Exercise prompt | Use the entries below and reproduce exactly the lines from the one containing "ATOM 27 C CA" down to the one containing "ATOM 41 N N . ALA", both of them included.

◆ ◆ ◆ ◆

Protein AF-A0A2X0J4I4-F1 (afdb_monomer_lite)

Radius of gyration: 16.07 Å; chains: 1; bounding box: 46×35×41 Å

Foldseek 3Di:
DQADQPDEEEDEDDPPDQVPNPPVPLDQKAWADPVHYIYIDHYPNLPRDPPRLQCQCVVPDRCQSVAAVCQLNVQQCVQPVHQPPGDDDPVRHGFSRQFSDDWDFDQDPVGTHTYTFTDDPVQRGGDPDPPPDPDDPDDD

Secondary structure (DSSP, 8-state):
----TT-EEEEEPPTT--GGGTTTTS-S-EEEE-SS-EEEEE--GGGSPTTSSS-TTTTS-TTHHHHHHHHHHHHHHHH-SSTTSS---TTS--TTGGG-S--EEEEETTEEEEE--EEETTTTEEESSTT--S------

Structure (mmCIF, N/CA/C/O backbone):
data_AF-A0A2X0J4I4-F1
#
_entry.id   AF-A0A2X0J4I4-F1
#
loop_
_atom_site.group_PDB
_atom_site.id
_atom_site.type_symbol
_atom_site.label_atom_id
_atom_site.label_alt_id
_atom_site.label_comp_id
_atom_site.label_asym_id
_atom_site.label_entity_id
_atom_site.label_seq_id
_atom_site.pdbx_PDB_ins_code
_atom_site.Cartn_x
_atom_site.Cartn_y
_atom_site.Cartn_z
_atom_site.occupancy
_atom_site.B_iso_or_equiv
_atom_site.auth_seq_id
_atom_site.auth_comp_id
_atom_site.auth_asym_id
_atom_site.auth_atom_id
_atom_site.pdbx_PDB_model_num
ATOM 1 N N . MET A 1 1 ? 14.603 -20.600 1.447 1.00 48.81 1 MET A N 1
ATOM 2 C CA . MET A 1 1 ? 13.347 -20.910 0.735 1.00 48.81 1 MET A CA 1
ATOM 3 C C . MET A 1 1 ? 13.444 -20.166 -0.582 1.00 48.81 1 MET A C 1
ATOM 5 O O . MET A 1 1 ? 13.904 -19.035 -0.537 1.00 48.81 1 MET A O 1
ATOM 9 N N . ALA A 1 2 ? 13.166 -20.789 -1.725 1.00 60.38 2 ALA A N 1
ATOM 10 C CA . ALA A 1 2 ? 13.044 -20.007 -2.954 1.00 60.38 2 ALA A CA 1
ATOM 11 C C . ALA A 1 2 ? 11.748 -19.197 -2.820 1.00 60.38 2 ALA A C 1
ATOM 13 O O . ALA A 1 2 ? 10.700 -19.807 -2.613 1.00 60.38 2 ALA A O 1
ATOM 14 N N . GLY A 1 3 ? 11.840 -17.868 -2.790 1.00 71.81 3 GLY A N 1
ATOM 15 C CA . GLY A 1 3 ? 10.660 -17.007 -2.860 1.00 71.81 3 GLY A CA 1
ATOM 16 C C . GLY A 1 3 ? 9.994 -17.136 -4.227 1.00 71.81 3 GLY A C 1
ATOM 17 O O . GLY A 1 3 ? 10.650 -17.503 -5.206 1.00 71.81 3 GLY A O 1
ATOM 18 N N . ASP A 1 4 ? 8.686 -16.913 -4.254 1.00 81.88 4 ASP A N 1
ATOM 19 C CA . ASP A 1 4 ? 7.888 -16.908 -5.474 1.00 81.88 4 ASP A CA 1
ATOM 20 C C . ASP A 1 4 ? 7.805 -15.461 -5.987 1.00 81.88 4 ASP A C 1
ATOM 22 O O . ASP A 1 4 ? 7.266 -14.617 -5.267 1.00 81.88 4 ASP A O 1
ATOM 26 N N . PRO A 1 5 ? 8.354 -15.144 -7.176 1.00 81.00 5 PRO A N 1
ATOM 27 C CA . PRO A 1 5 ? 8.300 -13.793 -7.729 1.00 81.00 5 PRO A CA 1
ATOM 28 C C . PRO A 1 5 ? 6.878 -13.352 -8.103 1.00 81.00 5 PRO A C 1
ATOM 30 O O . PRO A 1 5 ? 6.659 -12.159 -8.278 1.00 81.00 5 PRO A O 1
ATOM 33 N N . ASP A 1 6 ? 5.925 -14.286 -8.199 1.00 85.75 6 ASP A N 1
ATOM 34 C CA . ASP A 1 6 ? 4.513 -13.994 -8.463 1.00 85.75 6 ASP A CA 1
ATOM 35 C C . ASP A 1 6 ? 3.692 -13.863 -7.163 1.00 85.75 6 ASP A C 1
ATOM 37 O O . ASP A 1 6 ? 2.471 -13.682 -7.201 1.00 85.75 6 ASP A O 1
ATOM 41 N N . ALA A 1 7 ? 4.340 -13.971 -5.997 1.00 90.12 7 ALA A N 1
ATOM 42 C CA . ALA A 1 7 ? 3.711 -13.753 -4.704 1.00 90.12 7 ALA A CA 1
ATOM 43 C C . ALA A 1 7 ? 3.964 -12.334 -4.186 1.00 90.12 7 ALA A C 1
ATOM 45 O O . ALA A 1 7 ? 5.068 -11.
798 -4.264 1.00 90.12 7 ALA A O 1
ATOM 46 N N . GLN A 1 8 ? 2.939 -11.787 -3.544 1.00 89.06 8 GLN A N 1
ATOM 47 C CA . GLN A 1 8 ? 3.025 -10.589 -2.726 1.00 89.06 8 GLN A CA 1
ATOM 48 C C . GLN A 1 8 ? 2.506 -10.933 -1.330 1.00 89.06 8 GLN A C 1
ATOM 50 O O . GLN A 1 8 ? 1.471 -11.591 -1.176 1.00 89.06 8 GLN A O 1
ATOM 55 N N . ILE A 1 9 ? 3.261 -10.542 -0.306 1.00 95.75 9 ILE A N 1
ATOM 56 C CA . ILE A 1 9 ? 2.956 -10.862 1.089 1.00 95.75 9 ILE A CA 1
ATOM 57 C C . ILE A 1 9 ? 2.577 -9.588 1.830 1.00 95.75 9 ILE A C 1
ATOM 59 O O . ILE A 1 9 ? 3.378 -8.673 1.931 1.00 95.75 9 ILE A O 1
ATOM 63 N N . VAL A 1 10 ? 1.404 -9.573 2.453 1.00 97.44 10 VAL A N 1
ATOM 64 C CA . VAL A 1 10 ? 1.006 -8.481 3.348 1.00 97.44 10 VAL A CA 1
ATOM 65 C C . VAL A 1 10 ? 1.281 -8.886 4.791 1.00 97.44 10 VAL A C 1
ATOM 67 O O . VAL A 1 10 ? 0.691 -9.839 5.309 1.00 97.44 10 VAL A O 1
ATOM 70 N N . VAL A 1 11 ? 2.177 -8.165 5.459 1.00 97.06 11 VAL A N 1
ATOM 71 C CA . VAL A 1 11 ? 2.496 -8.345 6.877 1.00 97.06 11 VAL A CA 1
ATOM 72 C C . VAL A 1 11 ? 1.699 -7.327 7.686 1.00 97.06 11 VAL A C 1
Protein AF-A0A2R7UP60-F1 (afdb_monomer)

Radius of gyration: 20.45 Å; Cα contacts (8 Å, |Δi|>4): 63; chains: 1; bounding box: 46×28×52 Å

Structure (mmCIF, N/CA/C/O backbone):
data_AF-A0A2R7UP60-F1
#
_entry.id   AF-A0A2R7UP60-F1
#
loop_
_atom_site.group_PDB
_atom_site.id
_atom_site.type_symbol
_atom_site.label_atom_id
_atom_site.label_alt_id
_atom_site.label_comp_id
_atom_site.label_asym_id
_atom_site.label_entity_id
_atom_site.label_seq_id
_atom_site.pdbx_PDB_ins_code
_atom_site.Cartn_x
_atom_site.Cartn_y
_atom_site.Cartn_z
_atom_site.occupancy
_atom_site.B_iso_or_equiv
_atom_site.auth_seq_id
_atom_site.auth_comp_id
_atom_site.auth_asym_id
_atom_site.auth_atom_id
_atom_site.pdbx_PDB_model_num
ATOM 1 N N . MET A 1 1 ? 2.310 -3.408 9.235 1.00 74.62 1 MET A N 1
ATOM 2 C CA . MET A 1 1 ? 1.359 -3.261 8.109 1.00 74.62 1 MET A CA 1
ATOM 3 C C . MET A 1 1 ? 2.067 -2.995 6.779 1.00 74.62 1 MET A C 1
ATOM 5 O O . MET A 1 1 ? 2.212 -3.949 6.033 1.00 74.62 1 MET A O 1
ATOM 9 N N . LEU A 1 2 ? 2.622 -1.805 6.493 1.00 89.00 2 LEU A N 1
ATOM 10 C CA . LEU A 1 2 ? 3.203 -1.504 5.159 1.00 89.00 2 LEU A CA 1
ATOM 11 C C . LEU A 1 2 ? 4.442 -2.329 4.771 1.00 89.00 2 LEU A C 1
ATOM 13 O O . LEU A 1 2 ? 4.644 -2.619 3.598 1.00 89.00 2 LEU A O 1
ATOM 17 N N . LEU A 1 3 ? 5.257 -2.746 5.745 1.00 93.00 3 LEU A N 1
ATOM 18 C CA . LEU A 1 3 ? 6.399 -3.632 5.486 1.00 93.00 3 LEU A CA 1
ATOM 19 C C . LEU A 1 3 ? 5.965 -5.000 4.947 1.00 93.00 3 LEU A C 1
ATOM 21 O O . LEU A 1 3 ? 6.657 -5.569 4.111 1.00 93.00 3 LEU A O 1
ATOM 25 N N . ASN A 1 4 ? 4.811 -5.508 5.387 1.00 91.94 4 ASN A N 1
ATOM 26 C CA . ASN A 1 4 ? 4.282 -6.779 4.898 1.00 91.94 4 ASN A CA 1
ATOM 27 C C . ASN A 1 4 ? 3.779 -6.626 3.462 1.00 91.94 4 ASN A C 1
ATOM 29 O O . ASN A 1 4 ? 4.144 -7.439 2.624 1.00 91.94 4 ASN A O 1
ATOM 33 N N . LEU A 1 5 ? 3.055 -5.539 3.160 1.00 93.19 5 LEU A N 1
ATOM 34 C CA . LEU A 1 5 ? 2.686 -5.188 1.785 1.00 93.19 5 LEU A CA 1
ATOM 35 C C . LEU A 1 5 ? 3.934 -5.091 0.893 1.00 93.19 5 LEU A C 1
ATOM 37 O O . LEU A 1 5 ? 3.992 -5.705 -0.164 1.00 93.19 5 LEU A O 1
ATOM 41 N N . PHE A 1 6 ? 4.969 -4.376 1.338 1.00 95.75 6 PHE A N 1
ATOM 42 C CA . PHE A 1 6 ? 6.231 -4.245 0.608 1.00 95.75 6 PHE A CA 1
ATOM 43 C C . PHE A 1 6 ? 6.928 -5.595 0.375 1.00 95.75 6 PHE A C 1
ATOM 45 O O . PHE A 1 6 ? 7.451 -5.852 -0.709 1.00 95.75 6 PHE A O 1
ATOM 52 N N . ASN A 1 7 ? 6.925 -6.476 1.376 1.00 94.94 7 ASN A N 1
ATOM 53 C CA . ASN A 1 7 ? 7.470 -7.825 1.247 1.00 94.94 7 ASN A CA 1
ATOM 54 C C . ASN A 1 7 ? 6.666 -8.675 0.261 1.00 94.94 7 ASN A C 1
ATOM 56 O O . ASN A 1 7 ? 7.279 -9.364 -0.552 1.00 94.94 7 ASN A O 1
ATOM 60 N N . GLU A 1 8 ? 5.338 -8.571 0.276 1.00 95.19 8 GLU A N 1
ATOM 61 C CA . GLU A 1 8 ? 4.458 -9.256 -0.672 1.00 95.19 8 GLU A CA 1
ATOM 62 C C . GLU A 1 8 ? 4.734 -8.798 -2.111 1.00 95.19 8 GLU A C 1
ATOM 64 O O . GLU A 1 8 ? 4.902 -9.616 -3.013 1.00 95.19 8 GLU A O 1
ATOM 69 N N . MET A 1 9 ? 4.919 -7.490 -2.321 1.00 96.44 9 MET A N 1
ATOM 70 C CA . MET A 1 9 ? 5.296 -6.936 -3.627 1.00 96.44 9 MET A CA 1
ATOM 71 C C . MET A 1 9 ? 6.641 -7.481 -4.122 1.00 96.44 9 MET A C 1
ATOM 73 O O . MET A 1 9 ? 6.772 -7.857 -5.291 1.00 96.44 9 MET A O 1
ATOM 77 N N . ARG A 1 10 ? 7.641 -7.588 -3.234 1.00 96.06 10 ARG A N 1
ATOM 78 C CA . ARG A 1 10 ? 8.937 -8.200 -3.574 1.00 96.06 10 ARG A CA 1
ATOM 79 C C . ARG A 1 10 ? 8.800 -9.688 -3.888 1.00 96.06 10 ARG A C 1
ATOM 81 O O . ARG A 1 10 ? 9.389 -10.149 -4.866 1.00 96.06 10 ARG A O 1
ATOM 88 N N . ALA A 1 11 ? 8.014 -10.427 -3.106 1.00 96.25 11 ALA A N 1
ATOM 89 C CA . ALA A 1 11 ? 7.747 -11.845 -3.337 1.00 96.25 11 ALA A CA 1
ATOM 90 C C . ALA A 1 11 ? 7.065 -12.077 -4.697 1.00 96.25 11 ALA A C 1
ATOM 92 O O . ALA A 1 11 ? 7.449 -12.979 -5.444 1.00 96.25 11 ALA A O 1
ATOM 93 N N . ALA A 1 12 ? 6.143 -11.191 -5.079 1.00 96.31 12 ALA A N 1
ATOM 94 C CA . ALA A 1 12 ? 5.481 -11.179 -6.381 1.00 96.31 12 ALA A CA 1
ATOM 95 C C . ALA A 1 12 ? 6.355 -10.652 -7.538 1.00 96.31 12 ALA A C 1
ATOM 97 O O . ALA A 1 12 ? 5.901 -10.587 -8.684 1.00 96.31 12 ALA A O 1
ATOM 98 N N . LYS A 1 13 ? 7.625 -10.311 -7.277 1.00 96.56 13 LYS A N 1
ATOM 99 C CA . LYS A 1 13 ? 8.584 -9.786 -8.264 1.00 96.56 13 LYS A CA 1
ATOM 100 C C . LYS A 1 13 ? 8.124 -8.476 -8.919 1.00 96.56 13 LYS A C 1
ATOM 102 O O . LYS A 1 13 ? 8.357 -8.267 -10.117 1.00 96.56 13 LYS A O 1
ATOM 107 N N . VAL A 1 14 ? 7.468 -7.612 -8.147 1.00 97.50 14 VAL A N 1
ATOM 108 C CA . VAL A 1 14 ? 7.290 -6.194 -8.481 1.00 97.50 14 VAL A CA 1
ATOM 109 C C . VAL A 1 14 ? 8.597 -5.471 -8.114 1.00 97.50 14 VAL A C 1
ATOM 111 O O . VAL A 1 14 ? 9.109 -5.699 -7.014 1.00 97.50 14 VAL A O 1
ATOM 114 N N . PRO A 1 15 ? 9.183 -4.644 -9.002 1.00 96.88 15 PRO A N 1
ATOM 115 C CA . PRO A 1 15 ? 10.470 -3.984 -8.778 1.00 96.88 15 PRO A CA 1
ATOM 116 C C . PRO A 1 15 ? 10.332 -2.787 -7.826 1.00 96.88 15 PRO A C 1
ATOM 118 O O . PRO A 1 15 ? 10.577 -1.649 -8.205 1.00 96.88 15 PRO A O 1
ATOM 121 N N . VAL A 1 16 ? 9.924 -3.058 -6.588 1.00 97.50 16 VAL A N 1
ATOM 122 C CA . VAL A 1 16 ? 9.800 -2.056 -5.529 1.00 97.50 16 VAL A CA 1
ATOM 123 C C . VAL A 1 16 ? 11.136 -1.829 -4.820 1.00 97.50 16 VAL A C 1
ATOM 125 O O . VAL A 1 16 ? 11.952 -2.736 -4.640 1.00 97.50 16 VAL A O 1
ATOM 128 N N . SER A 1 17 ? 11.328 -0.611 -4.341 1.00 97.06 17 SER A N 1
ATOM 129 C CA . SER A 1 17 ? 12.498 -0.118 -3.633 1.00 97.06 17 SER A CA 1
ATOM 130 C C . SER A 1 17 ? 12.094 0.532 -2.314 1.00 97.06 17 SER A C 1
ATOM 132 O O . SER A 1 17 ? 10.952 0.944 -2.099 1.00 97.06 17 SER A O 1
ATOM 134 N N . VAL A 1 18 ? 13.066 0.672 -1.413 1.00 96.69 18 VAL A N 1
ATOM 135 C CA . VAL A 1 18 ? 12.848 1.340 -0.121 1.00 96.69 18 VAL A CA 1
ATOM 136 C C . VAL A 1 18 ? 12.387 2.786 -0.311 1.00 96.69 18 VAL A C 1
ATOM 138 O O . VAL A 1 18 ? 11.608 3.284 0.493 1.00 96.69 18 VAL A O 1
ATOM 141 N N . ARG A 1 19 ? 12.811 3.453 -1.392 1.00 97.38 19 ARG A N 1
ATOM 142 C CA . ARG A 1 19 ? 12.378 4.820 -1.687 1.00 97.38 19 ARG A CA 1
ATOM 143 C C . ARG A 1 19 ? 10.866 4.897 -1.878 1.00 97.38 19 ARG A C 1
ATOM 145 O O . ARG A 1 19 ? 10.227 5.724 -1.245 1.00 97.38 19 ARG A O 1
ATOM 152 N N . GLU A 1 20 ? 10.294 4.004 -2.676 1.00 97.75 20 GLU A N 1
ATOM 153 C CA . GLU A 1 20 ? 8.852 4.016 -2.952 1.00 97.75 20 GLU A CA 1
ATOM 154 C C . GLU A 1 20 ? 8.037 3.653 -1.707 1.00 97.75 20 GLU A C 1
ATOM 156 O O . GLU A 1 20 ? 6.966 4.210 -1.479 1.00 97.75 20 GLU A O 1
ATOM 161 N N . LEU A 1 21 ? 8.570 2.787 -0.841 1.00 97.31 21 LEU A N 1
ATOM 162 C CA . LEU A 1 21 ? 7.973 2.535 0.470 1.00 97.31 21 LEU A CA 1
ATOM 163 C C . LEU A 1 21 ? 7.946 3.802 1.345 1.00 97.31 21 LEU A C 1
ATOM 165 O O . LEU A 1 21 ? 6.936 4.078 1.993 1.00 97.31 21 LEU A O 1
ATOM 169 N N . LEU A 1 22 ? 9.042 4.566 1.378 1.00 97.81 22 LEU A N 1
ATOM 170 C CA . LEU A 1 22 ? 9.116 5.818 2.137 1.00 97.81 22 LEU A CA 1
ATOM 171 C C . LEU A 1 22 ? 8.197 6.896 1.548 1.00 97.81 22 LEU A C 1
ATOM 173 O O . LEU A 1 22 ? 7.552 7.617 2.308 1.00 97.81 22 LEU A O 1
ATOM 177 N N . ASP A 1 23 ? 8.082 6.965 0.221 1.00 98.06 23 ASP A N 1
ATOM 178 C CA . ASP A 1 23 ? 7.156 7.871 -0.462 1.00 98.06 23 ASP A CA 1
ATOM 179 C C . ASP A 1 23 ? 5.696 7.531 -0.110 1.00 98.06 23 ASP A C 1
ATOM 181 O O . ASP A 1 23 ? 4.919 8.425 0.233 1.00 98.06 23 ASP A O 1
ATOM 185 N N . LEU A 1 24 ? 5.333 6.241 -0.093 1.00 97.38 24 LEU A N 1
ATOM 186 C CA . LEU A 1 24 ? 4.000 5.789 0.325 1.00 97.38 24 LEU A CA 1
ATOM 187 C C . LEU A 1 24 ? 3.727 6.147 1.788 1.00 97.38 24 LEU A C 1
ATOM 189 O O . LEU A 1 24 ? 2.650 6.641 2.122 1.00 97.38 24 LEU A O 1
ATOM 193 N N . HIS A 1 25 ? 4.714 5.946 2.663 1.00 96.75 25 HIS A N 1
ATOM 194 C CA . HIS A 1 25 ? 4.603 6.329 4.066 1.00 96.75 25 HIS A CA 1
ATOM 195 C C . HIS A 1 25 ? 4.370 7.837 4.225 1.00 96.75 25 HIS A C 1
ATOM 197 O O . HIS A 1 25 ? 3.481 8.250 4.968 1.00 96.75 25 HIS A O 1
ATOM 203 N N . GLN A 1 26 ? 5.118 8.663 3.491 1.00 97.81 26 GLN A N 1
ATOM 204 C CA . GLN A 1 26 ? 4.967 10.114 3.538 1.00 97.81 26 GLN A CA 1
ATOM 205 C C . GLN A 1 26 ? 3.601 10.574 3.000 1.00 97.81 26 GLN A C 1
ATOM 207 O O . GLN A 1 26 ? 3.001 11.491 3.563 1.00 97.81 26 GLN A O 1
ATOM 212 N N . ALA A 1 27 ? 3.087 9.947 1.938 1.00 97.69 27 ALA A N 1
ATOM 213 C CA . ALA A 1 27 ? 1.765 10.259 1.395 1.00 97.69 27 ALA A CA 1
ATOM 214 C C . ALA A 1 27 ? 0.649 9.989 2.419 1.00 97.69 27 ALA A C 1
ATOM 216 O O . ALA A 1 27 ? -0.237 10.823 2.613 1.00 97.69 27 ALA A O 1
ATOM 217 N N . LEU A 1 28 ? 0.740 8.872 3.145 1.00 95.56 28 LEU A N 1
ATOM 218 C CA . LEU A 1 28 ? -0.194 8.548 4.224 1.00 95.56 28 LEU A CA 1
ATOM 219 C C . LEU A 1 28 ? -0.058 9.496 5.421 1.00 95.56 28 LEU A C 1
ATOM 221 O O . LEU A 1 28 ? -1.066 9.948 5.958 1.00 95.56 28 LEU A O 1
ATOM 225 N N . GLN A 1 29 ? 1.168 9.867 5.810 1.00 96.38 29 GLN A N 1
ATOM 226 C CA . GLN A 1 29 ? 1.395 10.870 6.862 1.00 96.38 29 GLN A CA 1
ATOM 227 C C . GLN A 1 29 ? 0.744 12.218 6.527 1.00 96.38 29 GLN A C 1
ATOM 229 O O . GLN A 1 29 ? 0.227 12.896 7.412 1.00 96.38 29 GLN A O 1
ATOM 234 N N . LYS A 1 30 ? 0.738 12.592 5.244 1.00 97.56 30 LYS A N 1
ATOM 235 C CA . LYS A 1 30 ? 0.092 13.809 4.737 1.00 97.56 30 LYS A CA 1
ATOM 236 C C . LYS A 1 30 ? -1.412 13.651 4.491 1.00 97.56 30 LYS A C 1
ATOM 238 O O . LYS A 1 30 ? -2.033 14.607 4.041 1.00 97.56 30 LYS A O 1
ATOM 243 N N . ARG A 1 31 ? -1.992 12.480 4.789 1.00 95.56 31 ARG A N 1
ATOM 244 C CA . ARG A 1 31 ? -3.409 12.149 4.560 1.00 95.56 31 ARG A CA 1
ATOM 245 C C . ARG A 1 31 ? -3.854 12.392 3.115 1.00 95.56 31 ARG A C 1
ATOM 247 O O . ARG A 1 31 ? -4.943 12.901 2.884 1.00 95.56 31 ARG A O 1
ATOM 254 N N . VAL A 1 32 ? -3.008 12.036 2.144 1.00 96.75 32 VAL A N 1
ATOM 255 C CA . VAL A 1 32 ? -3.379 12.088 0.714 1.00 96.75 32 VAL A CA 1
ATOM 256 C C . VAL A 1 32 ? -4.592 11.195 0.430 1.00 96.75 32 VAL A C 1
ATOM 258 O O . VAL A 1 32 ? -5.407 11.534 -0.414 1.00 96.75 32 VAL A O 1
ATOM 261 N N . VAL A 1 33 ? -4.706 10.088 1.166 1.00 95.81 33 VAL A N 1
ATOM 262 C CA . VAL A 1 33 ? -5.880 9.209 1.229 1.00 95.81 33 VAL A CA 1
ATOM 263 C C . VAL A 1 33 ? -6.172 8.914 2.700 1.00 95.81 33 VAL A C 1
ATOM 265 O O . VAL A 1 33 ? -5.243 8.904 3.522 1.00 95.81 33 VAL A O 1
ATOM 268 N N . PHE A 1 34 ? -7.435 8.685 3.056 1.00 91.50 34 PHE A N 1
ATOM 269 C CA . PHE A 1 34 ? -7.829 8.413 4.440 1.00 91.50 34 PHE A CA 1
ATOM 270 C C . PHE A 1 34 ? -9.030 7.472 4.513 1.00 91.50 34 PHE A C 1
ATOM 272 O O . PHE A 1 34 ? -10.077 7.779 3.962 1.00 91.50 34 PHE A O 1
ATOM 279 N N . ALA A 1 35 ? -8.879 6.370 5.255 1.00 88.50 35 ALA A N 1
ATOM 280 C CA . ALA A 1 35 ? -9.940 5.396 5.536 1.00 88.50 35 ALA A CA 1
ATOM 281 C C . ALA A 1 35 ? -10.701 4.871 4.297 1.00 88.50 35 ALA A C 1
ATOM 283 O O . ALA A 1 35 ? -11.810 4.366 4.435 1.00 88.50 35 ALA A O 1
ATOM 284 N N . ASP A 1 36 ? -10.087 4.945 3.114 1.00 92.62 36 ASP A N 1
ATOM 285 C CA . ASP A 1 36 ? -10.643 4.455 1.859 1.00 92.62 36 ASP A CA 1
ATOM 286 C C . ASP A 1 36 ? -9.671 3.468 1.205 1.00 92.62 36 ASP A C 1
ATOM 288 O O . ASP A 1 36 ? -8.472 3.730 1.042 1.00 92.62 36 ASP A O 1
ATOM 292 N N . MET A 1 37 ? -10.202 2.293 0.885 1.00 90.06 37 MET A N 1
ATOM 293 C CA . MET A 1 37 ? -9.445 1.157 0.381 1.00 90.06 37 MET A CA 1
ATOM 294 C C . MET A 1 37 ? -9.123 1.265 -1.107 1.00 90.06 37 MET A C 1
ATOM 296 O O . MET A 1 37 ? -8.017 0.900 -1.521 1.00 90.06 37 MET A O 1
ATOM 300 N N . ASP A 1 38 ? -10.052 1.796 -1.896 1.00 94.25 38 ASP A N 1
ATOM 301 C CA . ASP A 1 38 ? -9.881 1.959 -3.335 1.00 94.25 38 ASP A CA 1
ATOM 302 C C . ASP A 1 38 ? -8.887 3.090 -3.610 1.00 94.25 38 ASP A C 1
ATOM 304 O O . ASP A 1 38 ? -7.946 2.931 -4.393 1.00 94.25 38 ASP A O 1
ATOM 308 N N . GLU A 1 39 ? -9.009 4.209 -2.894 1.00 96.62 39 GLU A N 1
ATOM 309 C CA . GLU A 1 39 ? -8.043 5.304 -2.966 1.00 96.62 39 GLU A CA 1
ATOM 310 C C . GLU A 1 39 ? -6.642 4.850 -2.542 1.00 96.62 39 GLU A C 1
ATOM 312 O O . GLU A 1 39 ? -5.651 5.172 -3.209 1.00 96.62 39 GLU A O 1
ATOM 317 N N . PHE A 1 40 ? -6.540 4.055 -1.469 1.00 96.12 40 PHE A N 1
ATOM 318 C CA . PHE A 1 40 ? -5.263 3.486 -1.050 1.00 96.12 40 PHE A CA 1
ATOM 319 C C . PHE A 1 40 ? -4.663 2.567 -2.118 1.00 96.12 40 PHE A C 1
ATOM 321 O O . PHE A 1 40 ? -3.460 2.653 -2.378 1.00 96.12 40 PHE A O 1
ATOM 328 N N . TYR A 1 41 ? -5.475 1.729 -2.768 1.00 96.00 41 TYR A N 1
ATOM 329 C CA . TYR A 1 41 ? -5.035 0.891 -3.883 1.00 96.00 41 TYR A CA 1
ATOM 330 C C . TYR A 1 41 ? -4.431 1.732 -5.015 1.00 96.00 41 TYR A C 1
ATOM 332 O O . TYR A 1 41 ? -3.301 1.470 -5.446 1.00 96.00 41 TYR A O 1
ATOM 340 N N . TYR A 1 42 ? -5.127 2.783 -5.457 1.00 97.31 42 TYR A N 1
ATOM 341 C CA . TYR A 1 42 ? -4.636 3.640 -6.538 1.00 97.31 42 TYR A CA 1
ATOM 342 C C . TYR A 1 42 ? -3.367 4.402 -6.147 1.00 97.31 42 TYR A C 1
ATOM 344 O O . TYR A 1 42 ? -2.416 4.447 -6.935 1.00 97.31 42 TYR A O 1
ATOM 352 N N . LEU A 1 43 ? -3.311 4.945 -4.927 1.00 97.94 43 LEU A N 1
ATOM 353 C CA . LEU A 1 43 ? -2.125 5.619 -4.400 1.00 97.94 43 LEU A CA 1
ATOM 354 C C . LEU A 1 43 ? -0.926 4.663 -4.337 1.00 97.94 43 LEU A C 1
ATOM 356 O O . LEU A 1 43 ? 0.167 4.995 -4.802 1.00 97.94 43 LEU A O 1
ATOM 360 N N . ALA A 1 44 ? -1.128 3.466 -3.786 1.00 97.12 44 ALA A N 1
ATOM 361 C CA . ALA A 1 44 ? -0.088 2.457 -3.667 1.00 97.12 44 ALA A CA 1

◆ ◆ ◆ ◆

Exercise result |
ATOM 27 C CA . PRO A 1 5 ? 8.300 -13.793 -7.729 1.00 81.00 5 PRO A CA 1
ATOM 28 C C . PRO A 1 5 ? 6.878 -13.352 -8.103 1.00 81.00 5 PRO A C 1
ATOM 30 O O . PRO A 1 5 ? 6.659 -12.159 -8.278 1.00 81.00 5 PRO A O 1
ATOM 33 N N . ASP A 1 6 ? 5.925 -14.286 -8.199 1.00 85.75 6 ASP A N 1
ATOM 34 C CA . ASP A 1 6 ? 4.513 -13.994 -8.463 1.00 85.75 6 ASP A CA 1
ATOM 35 C C . ASP A 1 6 ? 3.692 -13.863 -7.163 1.00 85.75 6 ASP A C 1
ATOM 37 O O . ASP A 1 6 ? 2.471 -13.682 -7.201 1.00 85.75 6 ASP A O 1
ATOM 41 N N . ALA A 1 7 ? 4.340 -13.971 -5.997 1.00 90.12 7 ALA A N 1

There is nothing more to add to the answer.